**How to complete this task:**
Could you reproduce, from the records below, everything from the line with "ATOM 156 C C" down to the line with "ATOM 172 C CA", keeping both of those lines and changing nothing?
** Opening Data extracts block **
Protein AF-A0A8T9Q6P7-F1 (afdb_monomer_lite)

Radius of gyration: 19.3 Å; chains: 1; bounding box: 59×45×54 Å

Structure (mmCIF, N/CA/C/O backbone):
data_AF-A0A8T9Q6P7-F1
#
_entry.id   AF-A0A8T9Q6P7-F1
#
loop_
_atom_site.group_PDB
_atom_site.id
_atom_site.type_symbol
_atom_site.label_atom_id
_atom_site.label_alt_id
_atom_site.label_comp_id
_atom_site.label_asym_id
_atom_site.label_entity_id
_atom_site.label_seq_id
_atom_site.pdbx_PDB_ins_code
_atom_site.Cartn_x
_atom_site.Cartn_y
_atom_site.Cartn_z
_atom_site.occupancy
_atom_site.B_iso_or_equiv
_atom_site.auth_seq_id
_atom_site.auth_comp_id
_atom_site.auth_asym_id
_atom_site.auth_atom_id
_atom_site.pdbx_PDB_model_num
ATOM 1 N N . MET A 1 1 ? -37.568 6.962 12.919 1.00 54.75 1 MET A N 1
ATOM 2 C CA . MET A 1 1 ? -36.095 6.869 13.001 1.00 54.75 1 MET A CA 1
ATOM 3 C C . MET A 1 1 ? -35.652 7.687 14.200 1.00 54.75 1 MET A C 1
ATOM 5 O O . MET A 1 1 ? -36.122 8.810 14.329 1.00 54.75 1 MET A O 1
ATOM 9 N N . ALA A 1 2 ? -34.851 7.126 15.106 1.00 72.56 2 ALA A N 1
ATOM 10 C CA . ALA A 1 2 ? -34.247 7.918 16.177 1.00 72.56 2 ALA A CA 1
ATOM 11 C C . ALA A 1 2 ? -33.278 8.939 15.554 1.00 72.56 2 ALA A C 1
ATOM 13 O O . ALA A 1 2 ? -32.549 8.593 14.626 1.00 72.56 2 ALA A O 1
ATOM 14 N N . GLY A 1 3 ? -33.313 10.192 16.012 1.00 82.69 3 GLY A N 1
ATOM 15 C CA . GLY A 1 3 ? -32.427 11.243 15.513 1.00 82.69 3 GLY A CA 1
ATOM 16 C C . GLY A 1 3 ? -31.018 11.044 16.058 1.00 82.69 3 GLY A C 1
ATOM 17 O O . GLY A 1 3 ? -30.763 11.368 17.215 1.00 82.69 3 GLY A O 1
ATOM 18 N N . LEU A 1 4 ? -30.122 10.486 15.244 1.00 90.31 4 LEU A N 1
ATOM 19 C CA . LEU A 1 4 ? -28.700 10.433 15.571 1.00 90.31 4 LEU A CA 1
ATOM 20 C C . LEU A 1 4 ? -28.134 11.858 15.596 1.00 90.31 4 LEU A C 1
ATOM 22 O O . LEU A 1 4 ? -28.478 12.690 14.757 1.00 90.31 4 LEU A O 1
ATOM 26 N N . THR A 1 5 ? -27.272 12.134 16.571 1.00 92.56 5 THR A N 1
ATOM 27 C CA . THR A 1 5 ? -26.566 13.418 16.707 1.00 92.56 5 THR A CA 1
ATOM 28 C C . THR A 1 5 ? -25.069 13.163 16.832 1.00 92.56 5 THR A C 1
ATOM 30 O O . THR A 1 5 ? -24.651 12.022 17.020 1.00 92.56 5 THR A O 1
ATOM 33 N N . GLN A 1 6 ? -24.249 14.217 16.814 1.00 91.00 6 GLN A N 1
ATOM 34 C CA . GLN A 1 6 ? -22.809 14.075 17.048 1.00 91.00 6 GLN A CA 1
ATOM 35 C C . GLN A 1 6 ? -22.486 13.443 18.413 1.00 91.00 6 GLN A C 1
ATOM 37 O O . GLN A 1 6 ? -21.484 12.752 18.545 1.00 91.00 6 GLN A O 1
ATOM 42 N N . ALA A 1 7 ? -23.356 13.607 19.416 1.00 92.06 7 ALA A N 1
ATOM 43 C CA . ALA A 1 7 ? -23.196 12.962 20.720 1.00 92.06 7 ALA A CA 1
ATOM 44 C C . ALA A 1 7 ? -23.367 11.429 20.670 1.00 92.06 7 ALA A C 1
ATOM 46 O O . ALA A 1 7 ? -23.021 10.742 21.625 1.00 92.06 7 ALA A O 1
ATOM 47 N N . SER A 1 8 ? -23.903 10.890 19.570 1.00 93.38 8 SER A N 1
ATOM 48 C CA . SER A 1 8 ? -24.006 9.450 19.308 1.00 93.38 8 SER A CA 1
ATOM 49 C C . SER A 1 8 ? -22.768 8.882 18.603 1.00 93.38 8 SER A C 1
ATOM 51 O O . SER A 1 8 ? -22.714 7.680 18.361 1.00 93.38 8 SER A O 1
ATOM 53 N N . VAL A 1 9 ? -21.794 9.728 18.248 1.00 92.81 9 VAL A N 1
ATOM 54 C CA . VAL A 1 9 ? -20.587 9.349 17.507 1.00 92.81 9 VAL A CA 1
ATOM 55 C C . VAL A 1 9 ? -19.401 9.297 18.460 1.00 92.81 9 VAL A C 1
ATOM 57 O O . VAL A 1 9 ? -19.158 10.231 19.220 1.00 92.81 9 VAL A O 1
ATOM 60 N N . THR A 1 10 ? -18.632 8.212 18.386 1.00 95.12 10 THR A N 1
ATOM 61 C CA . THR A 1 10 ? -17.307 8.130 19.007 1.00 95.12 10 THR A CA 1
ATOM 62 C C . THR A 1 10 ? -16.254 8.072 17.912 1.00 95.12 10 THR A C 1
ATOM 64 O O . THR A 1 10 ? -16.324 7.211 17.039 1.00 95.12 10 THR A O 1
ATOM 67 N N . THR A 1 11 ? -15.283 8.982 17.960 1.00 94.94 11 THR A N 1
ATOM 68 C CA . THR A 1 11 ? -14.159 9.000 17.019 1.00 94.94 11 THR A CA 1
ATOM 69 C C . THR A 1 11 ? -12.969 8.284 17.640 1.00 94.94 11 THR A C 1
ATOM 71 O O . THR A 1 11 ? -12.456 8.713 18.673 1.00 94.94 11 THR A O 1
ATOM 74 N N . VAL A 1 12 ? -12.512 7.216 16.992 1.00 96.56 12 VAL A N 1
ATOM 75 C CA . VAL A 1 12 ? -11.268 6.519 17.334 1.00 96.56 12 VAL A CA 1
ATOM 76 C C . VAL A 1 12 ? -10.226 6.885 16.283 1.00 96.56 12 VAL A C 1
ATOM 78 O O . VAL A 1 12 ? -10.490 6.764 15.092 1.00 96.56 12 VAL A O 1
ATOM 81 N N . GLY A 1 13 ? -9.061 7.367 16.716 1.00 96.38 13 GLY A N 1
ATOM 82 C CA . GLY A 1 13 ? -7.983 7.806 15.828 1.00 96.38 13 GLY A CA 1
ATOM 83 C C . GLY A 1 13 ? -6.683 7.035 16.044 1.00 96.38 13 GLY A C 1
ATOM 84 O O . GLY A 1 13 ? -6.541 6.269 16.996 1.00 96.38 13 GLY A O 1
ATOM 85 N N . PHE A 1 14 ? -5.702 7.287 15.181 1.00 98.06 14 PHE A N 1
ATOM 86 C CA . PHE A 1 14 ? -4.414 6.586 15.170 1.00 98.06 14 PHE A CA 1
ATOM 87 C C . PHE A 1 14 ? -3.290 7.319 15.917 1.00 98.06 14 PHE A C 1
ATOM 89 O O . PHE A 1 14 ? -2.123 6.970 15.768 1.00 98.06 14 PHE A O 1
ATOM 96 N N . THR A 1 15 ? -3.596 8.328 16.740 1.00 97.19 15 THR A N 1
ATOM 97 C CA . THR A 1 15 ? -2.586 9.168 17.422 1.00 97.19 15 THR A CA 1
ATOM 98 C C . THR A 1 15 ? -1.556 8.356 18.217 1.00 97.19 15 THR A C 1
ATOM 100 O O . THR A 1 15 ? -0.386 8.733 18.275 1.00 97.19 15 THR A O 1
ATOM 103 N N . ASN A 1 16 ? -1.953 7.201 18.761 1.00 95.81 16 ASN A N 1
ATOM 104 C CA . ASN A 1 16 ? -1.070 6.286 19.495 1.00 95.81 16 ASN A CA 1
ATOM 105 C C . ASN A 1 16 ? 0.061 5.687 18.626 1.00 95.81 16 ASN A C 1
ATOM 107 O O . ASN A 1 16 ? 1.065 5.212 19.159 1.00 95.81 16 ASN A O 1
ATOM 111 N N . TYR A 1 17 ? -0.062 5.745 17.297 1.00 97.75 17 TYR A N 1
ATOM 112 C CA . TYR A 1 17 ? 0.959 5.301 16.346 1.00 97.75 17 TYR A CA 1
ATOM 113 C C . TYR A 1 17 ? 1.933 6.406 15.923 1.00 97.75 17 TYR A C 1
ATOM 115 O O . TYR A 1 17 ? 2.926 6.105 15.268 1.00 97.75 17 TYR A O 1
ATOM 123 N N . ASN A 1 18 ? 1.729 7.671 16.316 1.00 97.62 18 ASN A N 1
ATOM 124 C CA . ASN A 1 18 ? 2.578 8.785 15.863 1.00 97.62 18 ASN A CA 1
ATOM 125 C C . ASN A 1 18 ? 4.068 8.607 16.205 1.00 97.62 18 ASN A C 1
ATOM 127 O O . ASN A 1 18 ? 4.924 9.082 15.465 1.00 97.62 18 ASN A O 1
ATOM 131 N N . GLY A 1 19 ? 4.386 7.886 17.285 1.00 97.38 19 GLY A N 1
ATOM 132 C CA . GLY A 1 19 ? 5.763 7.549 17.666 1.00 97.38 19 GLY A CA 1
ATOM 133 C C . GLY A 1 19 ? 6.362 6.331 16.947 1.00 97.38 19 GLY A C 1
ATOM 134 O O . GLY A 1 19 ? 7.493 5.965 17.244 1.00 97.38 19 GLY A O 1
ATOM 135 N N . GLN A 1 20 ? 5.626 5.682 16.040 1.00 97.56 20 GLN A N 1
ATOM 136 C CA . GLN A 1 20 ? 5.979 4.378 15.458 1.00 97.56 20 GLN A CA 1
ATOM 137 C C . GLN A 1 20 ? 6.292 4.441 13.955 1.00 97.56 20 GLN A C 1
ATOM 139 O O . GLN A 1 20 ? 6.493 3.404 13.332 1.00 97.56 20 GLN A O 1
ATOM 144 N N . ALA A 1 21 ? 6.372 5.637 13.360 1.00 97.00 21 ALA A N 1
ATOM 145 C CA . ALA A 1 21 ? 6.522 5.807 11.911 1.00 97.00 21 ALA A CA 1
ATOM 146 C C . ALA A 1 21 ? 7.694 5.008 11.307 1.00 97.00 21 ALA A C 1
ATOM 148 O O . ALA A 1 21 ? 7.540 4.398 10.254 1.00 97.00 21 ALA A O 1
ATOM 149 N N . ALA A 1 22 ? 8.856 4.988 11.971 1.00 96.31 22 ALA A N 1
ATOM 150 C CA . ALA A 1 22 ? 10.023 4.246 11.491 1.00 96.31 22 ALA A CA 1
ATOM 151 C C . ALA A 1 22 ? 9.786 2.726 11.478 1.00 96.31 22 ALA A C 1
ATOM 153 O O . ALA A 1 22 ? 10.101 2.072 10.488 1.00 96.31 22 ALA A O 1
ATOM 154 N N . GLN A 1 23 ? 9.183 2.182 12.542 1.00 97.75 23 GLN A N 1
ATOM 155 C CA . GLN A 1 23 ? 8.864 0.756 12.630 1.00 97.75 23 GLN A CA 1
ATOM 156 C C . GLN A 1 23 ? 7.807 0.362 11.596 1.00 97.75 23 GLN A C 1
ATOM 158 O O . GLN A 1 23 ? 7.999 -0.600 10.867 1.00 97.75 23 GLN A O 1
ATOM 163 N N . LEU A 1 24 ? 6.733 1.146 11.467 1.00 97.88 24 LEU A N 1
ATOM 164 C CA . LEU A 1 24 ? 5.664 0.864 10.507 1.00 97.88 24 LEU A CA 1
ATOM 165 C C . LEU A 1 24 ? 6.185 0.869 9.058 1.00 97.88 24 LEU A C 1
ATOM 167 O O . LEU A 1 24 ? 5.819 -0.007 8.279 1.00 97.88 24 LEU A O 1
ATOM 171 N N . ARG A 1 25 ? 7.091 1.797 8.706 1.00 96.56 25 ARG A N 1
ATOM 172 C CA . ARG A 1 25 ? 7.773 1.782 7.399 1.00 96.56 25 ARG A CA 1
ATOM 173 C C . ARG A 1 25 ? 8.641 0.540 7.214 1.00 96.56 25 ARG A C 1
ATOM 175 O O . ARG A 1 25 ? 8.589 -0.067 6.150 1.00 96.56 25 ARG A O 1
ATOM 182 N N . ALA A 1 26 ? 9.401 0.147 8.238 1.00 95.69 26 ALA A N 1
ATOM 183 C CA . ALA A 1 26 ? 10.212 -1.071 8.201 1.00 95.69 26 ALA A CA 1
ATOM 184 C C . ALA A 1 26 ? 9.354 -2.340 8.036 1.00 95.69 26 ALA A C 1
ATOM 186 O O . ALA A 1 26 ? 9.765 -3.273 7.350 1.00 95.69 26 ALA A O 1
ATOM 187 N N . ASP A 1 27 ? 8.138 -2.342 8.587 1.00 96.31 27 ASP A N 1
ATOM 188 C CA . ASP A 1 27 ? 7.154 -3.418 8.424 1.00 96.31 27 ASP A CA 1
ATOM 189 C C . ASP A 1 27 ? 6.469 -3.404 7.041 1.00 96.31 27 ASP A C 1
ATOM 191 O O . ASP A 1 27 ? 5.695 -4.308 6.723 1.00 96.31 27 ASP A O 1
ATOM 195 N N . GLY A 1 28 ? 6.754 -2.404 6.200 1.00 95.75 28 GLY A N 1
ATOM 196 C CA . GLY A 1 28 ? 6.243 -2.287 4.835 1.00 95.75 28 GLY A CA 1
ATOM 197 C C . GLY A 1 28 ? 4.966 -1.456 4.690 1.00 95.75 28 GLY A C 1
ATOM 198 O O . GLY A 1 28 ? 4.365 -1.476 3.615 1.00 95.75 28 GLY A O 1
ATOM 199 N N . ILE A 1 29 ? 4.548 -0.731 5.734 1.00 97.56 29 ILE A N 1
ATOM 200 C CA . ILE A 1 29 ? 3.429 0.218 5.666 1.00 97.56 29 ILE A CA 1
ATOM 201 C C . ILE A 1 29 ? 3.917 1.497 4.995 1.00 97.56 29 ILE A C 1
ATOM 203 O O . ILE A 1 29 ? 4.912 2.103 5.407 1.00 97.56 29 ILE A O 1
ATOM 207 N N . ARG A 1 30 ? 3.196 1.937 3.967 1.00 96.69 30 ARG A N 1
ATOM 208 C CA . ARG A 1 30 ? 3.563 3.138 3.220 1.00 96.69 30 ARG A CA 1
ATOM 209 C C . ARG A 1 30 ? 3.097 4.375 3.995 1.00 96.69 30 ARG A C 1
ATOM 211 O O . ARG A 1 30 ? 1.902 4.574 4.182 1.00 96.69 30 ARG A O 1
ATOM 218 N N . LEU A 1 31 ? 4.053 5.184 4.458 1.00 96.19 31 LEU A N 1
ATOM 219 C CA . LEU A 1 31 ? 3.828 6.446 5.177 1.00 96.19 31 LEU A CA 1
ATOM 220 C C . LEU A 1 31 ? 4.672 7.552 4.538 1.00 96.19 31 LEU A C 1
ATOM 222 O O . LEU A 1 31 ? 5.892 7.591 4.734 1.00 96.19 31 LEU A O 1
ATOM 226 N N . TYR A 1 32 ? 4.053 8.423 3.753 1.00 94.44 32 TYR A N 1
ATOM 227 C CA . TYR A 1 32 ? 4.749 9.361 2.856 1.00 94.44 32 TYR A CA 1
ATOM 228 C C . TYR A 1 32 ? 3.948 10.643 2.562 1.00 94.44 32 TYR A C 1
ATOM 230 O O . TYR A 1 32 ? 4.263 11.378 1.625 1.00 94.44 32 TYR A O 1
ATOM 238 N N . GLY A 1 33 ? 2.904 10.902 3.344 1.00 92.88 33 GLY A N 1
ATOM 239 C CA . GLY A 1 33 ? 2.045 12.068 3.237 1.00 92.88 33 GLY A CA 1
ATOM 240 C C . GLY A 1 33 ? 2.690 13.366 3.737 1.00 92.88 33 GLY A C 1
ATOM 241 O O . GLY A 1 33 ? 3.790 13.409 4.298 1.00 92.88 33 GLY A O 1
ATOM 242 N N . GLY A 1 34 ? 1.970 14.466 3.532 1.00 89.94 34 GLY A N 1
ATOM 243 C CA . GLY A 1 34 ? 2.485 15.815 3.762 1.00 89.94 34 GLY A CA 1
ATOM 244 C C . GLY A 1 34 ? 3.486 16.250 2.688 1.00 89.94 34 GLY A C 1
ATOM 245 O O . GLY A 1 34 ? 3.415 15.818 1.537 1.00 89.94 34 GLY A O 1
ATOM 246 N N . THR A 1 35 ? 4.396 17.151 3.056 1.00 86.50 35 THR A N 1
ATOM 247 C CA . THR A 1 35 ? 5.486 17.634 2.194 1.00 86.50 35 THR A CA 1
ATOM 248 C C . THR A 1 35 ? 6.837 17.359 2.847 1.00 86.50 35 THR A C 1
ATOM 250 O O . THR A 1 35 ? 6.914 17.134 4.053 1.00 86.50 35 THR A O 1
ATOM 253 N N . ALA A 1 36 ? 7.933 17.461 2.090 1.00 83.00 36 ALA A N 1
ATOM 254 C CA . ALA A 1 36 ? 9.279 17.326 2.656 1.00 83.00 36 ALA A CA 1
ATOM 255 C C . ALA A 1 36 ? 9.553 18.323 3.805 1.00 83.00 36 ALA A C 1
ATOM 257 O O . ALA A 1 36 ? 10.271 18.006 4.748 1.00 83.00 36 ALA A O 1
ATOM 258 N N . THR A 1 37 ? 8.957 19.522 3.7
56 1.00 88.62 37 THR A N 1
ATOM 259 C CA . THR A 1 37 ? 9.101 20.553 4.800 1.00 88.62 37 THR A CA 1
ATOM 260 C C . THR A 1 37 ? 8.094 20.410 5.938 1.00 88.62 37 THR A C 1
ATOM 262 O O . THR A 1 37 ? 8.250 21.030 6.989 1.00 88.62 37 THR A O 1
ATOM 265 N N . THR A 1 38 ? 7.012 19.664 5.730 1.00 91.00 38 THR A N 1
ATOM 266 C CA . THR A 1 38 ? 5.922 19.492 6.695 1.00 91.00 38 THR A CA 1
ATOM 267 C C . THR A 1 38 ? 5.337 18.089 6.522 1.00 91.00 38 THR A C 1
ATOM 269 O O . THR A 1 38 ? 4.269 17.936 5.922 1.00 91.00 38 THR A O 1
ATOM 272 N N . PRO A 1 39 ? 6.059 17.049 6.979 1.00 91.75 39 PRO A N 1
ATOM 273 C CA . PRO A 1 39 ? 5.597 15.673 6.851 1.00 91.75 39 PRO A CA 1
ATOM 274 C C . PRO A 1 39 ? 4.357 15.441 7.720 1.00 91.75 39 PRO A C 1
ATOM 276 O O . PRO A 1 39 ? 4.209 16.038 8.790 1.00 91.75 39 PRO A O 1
** Closing Data extracts block **
** Opening Data extracts block **
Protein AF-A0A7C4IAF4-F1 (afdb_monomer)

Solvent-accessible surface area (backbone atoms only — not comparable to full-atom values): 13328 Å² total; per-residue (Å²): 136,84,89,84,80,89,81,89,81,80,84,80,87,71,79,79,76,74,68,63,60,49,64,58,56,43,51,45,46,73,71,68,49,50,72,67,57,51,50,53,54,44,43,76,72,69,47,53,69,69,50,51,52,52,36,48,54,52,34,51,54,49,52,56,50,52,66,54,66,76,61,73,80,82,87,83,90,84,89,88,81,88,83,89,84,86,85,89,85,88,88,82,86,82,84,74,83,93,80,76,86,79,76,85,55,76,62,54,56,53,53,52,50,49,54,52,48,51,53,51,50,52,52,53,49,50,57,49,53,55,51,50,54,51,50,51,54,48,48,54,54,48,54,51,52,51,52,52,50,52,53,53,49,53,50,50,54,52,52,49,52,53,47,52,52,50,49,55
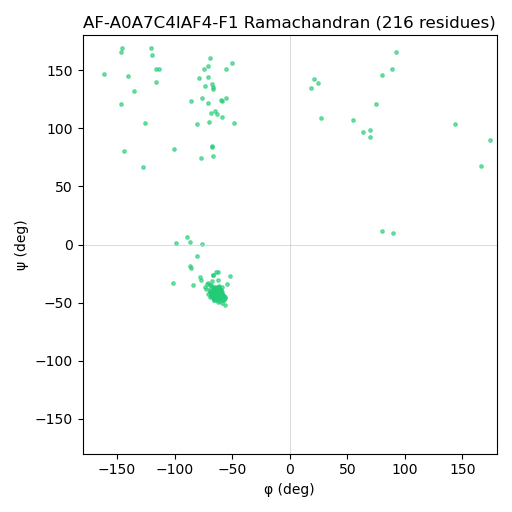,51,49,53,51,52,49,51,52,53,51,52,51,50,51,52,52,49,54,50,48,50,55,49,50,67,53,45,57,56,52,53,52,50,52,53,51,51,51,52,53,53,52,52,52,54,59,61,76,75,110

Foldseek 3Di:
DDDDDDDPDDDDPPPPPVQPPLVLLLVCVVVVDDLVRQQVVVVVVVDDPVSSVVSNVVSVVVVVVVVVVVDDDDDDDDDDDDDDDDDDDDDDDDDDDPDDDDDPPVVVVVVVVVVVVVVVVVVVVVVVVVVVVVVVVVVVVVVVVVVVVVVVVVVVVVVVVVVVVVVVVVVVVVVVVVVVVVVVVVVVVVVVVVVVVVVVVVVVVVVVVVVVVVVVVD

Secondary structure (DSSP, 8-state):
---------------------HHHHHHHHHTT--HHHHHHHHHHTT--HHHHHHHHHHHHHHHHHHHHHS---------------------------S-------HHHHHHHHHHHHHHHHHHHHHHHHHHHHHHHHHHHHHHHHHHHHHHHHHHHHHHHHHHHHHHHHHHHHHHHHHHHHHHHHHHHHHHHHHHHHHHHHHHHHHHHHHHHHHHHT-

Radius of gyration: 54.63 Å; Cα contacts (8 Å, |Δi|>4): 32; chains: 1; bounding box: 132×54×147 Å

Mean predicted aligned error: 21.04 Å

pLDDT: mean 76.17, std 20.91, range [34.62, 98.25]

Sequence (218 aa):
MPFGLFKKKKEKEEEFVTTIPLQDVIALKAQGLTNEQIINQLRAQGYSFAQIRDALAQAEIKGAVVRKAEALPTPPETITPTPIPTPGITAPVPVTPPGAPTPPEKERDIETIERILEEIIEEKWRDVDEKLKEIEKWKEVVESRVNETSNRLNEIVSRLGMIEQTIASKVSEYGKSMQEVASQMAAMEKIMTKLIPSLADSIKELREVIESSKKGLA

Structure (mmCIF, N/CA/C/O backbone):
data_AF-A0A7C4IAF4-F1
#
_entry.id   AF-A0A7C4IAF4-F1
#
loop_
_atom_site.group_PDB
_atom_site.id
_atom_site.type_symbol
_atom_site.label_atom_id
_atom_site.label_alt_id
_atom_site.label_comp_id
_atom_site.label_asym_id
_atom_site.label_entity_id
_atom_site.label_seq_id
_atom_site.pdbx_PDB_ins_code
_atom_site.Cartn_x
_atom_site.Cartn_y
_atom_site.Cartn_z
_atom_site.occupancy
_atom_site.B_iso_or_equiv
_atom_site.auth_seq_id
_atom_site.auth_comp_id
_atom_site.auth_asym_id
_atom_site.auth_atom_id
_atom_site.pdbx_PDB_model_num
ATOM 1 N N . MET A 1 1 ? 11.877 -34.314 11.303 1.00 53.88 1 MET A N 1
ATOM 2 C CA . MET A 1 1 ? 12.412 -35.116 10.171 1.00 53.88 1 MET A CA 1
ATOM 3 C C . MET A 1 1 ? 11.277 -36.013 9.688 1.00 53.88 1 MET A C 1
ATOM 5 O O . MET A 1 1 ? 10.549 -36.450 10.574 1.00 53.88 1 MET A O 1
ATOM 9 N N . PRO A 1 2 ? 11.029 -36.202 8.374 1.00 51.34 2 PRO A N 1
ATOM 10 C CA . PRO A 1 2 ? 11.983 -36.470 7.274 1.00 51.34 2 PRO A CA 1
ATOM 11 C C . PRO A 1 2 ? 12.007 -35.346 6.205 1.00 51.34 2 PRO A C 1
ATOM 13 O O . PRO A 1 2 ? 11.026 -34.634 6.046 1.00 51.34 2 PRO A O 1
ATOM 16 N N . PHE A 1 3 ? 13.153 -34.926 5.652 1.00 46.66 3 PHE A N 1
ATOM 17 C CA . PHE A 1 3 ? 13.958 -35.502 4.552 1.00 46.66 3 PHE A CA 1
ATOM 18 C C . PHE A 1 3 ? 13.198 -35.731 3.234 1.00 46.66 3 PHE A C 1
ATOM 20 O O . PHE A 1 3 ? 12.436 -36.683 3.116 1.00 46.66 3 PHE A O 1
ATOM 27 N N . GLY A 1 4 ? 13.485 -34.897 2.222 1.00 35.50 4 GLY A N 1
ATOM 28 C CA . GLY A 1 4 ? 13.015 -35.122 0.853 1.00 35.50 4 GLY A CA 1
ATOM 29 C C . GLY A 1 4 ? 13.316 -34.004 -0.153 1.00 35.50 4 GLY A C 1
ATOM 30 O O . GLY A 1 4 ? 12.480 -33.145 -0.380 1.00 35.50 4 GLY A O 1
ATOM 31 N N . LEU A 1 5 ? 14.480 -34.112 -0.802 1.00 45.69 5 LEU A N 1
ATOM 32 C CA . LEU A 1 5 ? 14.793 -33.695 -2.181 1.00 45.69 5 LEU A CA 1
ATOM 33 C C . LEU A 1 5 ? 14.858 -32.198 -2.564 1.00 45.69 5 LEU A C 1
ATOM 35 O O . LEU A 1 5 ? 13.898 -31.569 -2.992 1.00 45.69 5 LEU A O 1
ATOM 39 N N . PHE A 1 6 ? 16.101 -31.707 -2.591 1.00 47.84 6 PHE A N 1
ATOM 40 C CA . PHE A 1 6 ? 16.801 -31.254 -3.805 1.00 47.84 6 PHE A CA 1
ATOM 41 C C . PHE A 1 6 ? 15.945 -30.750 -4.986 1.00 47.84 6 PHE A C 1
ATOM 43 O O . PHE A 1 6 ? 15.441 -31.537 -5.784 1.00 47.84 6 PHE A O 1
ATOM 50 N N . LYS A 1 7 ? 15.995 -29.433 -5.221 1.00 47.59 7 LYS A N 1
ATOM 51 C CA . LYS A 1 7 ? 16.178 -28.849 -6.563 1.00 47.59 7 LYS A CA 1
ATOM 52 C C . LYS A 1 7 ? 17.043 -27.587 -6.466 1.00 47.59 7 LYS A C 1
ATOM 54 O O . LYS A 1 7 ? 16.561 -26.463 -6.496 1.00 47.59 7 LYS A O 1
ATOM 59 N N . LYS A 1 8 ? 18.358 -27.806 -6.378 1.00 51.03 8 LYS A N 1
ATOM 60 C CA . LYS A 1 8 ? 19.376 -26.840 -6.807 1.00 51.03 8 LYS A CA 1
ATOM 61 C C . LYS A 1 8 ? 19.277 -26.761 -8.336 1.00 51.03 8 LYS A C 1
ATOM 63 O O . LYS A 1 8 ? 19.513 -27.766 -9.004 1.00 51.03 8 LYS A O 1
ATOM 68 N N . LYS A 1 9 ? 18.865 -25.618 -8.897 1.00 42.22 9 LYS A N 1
** Closing Data extracts block **
**Your solution:**
ATOM 156 C C . GLN A 1 23 ? 7.807 0.362 11.596 1.00 97.75 23 GLN A C 1
ATOM 158 O O . GLN A 1 23 ? 7.999 -0.600 10.867 1.00 97.75 23 GLN A O 1
ATOM 163 N N . LEU A 1 24 ? 6.733 1.146 11.467 1.00 97.88 24 LEU A N 1
ATOM 164 C CA . LEU A 1 24 ? 5.664 0.864 10.507 1.00 97.88 24 LEU A CA 1
ATOM 165 C C . LEU A 1 24 ? 6.185 0.869 9.058 1.00 97.88 24 LEU A C 1
ATOM 167 O O . LEU A 1 24 ? 5.819 -0.007 8.279 1.00 97.88 24 LEU A O 1
ATOM 171 N N . ARG A 1 25 ? 7.091 1.797 8.706 1.00 96.56 25 ARG A N 1
ATOM 172 C CA . ARG A 1 25 ? 7.773 1.782 7.399 1.00 96.56 25 ARG A CA 1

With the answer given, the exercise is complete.